>>>>

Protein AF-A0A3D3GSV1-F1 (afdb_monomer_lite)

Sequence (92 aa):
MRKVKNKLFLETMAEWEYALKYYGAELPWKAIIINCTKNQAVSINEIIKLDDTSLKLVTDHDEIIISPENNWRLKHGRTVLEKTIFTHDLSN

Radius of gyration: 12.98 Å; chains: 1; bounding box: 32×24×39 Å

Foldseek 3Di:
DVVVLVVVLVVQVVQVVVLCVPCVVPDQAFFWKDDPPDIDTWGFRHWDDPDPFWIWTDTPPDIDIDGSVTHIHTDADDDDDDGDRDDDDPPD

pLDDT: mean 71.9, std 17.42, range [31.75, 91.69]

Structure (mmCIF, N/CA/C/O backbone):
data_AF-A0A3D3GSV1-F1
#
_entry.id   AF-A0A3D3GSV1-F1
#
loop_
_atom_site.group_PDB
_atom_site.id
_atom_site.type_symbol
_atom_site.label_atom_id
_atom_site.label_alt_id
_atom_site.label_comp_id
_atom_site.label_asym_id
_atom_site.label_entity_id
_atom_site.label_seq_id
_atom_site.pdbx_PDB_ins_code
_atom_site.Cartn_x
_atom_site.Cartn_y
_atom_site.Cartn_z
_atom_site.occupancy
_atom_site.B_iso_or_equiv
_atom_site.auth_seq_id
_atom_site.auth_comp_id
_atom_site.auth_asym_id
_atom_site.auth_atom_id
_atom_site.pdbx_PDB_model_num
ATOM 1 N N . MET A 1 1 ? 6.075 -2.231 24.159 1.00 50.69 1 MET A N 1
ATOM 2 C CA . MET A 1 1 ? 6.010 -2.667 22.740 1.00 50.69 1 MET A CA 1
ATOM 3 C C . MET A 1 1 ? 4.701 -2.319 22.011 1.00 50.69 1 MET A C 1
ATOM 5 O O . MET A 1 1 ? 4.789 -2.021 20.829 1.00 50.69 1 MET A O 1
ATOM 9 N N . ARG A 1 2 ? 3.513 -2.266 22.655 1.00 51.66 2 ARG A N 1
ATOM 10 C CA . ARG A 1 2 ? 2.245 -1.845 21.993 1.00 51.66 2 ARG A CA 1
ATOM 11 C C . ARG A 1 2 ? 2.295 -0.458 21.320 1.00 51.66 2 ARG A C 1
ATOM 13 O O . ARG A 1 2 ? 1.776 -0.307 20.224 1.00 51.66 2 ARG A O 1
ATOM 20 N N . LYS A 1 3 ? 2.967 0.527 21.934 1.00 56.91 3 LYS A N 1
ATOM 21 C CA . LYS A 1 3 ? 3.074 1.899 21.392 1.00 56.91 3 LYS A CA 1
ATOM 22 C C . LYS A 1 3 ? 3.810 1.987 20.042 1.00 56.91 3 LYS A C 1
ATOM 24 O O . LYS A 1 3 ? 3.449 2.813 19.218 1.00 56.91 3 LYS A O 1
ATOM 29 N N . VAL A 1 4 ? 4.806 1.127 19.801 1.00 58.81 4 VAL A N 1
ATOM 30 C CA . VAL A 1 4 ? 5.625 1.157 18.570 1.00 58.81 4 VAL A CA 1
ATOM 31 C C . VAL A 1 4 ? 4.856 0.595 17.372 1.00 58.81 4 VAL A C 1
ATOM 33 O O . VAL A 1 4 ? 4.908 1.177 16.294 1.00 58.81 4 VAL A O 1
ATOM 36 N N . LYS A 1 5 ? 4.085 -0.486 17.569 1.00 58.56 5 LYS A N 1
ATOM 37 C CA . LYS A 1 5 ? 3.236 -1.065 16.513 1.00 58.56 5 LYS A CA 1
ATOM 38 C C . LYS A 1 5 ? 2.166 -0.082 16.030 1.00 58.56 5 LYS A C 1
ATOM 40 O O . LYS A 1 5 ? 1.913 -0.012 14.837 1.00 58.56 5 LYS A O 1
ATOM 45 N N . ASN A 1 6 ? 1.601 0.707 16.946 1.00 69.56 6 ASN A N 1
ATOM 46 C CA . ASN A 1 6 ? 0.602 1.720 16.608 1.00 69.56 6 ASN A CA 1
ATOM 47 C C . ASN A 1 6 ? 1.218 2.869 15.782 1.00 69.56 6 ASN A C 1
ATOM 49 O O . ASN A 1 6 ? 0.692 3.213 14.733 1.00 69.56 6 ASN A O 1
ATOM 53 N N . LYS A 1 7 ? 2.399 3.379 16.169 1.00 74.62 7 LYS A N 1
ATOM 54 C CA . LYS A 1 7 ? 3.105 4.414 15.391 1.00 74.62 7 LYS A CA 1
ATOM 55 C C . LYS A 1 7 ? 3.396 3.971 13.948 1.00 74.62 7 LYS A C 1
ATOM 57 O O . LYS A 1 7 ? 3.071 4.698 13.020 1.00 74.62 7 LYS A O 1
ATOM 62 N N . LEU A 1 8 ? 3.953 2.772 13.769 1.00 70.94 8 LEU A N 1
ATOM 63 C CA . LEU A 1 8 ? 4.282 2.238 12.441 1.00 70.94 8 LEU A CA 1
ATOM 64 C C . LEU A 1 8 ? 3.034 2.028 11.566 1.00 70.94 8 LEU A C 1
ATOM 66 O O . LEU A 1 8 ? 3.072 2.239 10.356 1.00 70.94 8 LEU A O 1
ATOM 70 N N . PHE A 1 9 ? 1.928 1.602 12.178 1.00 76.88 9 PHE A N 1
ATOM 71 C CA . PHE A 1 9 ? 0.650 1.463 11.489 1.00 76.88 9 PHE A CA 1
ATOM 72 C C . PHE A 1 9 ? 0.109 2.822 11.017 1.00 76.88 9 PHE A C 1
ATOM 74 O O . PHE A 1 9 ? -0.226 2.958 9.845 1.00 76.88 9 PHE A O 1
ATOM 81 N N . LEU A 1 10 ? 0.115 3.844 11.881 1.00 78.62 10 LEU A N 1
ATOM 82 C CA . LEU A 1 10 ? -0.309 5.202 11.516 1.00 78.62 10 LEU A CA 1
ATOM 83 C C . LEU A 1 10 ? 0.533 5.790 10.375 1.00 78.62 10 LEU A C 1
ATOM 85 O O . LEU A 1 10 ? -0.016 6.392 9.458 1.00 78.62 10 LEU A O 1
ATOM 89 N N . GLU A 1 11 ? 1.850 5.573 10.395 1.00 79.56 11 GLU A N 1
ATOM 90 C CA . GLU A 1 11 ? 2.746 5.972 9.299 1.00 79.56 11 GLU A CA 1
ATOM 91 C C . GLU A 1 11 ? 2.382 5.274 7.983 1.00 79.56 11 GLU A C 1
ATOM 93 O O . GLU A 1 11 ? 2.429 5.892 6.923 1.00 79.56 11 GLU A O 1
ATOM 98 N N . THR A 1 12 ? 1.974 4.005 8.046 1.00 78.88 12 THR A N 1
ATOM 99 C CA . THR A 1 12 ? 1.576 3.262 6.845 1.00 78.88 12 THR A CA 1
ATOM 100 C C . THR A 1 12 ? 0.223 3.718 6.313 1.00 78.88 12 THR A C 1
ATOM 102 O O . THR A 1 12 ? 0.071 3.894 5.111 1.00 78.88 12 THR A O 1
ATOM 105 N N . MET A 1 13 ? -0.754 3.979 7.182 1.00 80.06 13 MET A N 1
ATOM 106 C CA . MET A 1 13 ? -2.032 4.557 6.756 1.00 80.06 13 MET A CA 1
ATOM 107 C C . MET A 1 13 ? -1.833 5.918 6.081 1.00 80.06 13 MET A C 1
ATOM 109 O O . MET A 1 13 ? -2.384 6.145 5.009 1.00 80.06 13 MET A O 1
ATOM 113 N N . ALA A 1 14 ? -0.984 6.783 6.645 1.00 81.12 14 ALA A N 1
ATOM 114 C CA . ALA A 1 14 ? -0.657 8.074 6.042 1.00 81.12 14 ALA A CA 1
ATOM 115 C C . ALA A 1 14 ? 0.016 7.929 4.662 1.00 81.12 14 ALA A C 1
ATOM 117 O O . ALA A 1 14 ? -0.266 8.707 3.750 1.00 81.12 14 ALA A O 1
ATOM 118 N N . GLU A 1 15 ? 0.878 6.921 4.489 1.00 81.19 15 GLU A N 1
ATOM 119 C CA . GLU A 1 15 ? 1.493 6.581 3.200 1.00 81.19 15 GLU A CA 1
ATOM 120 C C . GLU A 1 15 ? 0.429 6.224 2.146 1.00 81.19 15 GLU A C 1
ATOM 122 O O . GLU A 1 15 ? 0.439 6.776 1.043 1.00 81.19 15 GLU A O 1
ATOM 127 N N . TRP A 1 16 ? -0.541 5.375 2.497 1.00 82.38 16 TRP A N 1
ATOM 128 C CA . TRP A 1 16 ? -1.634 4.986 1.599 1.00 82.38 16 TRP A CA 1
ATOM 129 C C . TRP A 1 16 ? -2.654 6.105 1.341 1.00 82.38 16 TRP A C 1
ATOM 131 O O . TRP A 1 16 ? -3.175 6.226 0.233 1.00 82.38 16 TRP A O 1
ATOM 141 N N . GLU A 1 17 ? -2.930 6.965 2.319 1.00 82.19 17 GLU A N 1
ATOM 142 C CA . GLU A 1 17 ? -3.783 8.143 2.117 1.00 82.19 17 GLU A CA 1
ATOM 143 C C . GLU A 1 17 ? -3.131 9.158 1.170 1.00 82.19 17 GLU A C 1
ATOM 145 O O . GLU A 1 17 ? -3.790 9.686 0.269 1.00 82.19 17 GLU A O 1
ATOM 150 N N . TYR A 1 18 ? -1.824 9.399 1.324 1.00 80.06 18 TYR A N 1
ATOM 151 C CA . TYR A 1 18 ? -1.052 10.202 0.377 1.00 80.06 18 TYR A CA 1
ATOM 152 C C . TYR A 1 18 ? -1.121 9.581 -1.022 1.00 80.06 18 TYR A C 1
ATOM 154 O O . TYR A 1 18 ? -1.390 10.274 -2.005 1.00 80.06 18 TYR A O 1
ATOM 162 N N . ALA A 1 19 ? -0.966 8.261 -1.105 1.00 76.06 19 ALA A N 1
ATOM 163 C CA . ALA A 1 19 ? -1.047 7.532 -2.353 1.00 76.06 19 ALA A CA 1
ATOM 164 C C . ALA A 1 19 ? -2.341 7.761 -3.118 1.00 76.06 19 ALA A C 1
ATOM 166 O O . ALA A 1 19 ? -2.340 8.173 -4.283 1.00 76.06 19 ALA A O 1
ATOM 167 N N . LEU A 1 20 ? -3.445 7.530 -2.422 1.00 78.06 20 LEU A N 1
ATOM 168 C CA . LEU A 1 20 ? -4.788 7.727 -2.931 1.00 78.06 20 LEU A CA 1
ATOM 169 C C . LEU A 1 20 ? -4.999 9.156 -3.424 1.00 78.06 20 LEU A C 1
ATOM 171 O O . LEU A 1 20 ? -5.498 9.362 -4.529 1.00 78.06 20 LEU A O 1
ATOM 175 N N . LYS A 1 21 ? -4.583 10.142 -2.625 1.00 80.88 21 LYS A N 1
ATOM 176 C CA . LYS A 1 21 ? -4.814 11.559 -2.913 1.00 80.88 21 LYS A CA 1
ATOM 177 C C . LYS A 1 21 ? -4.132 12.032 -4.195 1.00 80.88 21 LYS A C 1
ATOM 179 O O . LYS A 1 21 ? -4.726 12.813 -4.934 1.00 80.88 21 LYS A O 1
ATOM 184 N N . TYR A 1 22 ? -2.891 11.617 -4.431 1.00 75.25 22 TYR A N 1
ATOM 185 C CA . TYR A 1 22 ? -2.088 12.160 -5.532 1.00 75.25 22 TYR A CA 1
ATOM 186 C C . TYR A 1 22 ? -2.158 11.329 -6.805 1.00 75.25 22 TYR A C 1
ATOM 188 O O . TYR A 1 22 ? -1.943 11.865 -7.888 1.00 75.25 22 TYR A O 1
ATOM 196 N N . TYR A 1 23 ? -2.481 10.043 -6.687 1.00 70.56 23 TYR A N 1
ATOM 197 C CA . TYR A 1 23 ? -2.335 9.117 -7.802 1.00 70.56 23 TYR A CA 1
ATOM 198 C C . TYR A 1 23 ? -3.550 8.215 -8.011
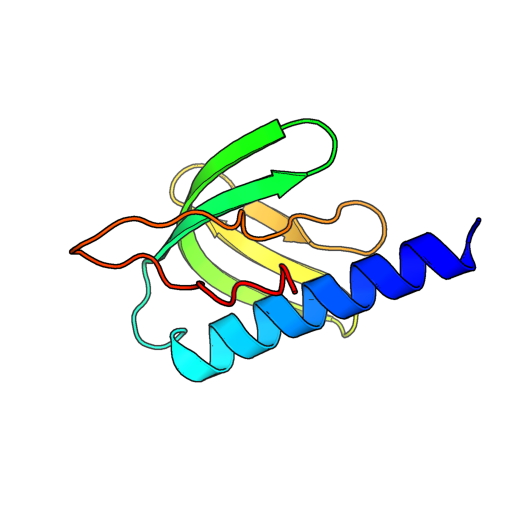 1.00 70.56 23 TYR A C 1
ATOM 200 O O . TYR A 1 23 ? -3.587 7.468 -8.986 1.00 70.56 23 TYR A O 1
ATOM 208 N N . GLY A 1 24 ? -4.555 8.266 -7.123 1.00 68.44 24 GLY A N 1
ATOM 209 C CA . GLY A 1 24 ? -5.686 7.323 -7.120 1.00 68.44 24 GLY A CA 1
ATOM 210 C C . GLY A 1 24 ? -6.520 7.387 -8.393 1.00 68.44 24 GLY A C 1
ATOM 211 O O . GLY A 1 24 ? -7.100 6.391 -8.804 1.00 68.44 24 GLY A O 1
ATOM 212 N N . ALA A 1 25 ? -6.515 8.539 -9.063 1.00 69.69 25 ALA A N 1
ATOM 213 C CA . ALA A 1 25 ? -7.182 8.729 -10.344 1.00 69.69 25 ALA A CA 1
ATOM 214 C C . ALA A 1 25 ? -6.504 7.987 -11.516 1.00 69.69 25 ALA A C 1
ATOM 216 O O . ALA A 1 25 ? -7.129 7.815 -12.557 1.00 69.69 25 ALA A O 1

<<<<

## Activity
Take the entries above and return only the lines from the one with "ATOM 105 N N" to the one with "ATOM 115 C C", both included, unchanged.

## Answer for the task
ATOM 105 N N . MET A 1 13 ? -0.754 3.979 7.182 1.00 80.06 13 MET A N 1
ATOM 106 C CA . MET A 1 13 ? -2.032 4.557 6.756 1.00 80.06 13 MET A CA 1
ATOM 107 C C . MET A 1 13 ? -1.833 5.918 6.081 1.00 80.06 13 MET A C 1
ATOM 109 O O . MET A 1 13 ? -2.384 6.145 5.009 1.00 80.06 13 MET A O 1
ATOM 113 N N . ALA A 1 14 ? -0.984 6.783 6.645 1.00 81.12 14 ALA A N 1
ATOM 114 C CA . ALA A 1 14 ? -0.657 8.074 6.042 1.00 81.12 14 ALA A CA 1
ATOM 115 C C . ALA A 1 14 ? 0.016 7.929 4.662 1.00 81.12 14 ALA A C 1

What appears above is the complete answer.